Why is there a such a difference between our two flashlights?


offroad said:


> My 3-mode SF Low Voltage R2 does 1.2amp on high at the tail-cap with 2x Eneloops.
> They are supposed to be about 150-180 actual lumens OTF.





love-LED said:


> yikes, mine is only 750 ma with 2 AA alkalines. Maybe I'm not getting the output I should be getting?
> 
> On medium, draw was 300 ma, on low 60 ma.


----------



## Black Rose (Sep 22, 2010)

You are using alkaline batteries, which cannot deliver the current needed for these higher powered lights.

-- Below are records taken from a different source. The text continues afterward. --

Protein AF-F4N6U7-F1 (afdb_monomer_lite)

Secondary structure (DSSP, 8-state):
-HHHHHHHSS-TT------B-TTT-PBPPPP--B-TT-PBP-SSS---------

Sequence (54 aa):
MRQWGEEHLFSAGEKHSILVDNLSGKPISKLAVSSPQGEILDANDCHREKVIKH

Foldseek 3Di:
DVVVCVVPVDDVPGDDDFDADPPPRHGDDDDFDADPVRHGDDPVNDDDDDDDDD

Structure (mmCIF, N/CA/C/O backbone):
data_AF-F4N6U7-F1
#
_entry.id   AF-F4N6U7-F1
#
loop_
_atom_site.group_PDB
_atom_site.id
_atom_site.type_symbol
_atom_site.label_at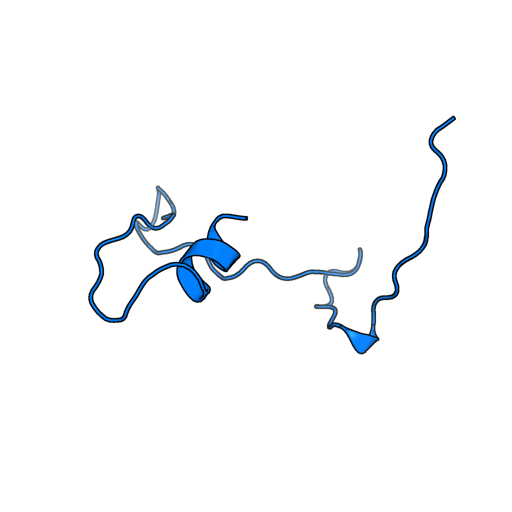om_id
_atom_site.label_alt_id
_atom_site.label_comp_id
_atom_site.label_asym_id
_atom_site.label_entity_id
_atom_site.label_seq_id
_atom_site.pdbx_PDB_ins_code
_atom_site.Cartn_x
_atom_site.Cartn_y
_atom_site.Cartn_z
_atom_site.occupancy
_atom_site.B_iso_or_equiv
_atom_site.auth_seq_id
_atom_site.auth_comp_id
_atom_site.auth_asym_id
_atom_site.auth_atom_id
_atom_site.pdbx_PDB_model_num
ATOM 1 N N . MET A 1 1 ? 5.014 -3.518 3.112 1.00 86.62 1 MET A N 1
ATOM 2 C CA . MET A 1 1 ? 4.060 -4.602 3.442 1.00 86.62 1 MET A CA 1
ATOM 3 C C . MET A 1 1 ? 2.920 -4.204 4.378 1.00 86.62 1 MET A C 1
ATOM 5 O O . MET A 1 1 ? 1.906 -4.877 4.316 1.00 86.62 1 MET A O 1
ATOM 9 N N . ARG A 1 2 ? 3.009 -3.127 5.183 1.00 94.81 2 ARG A N 1
ATOM 10 C CA . ARG A 1 2 ? 1.920 -2.717 6.097 1.00 94.81 2 ARG A CA 1
ATOM 11 C C . ARG A 1 2 ? 0.534 -2.612 5.430 1.00 94.81 2 ARG A C 1
ATOM 13 O O . ARG A 1 2 ? -0.349 -3.358 5.815 1.00 94.81 2 ARG A O 1
ATOM 20 N N . GLN A 1 3 ? 0.359 -1.731 4.434 1.00 95.62 3 GLN A N 1
ATOM 21 C CA . GLN A 1 3 ? -0.960 -1.491 3.803 1.00 95.62 3 GLN A CA 1
ATOM 22 C C . GLN A 1 3 ? -1.539 -2.737 3.138 1.00 95.62 3 GLN A C 1
ATOM 24 O O . GLN A 1 3 ? -2.731 -2.984 3.230 1.00 95.62 3 GLN A O 1
ATOM 29 N N . TRP A 1 4 ? -0.686 -3.548 2.512 1.00 95.88 4 TRP A N 1
ATOM 30 C CA . TRP A 1 4 ? -1.110 -4.834 1.965 1.00 95.88 4 TRP A CA 1
ATOM 31 C C . TRP A 1 4 ? -1.619 -5.768 3.075 1.00 95.88 4 TRP A C 1
ATOM 33 O O . TRP A 1 4 ? -2.642 -6.419 2.918 1.00 95.88 4 TRP A O 1
ATOM 43 N N . GLY A 1 5 ? -0.940 -5.799 4.227 1.00 96.06 5 GLY A N 1
ATOM 44 C CA . GLY A 1 5 ? -1.387 -6.565 5.388 1.00 96.06 5 GLY A CA 1
ATOM 45 C C . GLY A 1 5 ? -2.729 -6.086 5.942 1.00 96.06 5 GLY A C 1
ATOM 46 O O . GLY A 1 5 ? -3.604 -6.906 6.186 1.00 96.06 5 GLY A O 1
ATOM 47 N N . GLU A 1 6 ? -2.916 -4.772 6.080 1.00 94.88 6 GLU A N 1
ATOM 48 C CA . GLU A 1 6 ? -4.194 -4.169 6.494 1.00 94.88 6 GLU A CA 1
ATOM 49 C C . GLU A 1 6 ? -5.358 -4.579 5.573 1.00 94.88 6 GLU A C 1
ATOM 51 O O . GLU A 1 6 ? -6.465 -4.800 6.050 1.00 94.88 6 GLU A O 1
ATOM 56 N N . GLU A 1 7 ? -5.102 -4.727 4.270 1.00 92.81 7 GLU A N 1
ATOM 57 C CA . GLU A 1 7 ? -6.113 -5.077 3.264 1.00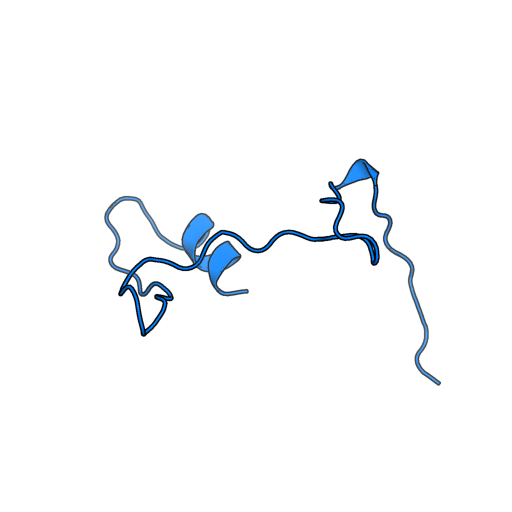 92.81 7 GLU A CA 1
ATOM 58 C C . GLU A 1 7 ? -6.409 -6.587 3.182 1.00 92.81 7 GLU A C 1
ATOM 60 O O . GLU A 1 7 ? -7.508 -6.974 2.788 1.00 92.81 7 GLU A O 1
ATOM 65 N N . HIS A 1 8 ? -5.452 -7.449 3.546 1.00 95.56 8 HIS A N 1
ATOM 66 C CA . HIS A 1 8 ? -5.531 -8.883 3.232 1.00 95.56 8 HIS A CA 1
ATOM 67 C C . HIS A 1 8 ? -5.336 -9.844 4.410 1.00 95.56 8 HIS A C 1
ATOM 69 O O . HIS A 1 8 ? -5.580 -11.037 4.243 1.00 95.56 8 HIS A O 1
ATOM 75 N N . LEU A 1 9 ? -4.876 -9.379 5.574 1.00 96.75 9 LEU A N 1
ATOM 76 C CA . LEU A 1 9 ? -4.494 -10.258 6.690 1.00 96.75 9 LEU A CA 1
ATOM 77 C C . LEU A 1 9 ? -5.423 -10.186 7.903 1.00 96.75 9 LEU A C 1
ATOM 79 O O . LEU A 1 9 ? -5.186 -10.910 8.866 1.00 96.75 9 LEU A O 1
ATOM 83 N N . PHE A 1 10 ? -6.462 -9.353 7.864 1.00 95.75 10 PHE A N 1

offroad is using Enelops (rechargeable NiMh batteries) that are able to deliver the current needed.


----------



## love-LED (Sep 22, 2010)

Really... I'll try using my 2200 mah rayovac hybrids. They should be almost as good as enelops. What if I hook up to a dc power supply? That would give as much power as the bulb needs.


Black Rose said:


> You are using alkaline batteries, which cannot deliver the current needed for these higher powered lights.
> 
> offroad is using Enelops (rechargeable NiMh batteries) that are able to deliver the current needed.


----------



## love-LED (Sep 22, 2010)

Now it says 900 ma with rayovac hybrids... Maybe I'll try a single cell lipo, charged halfway (around 3.8v).


----------



## jpapazit (Sep 22, 2010)

looks great! I was inspired to buy the tan 18650 with the 5 mode r2 drop in from lighthound. Im new to the scene and have caught the bug pretty bad. i love that there are so many options for this light and that for the most part everyone is satisfied with the quality. thanks for all the info.


----------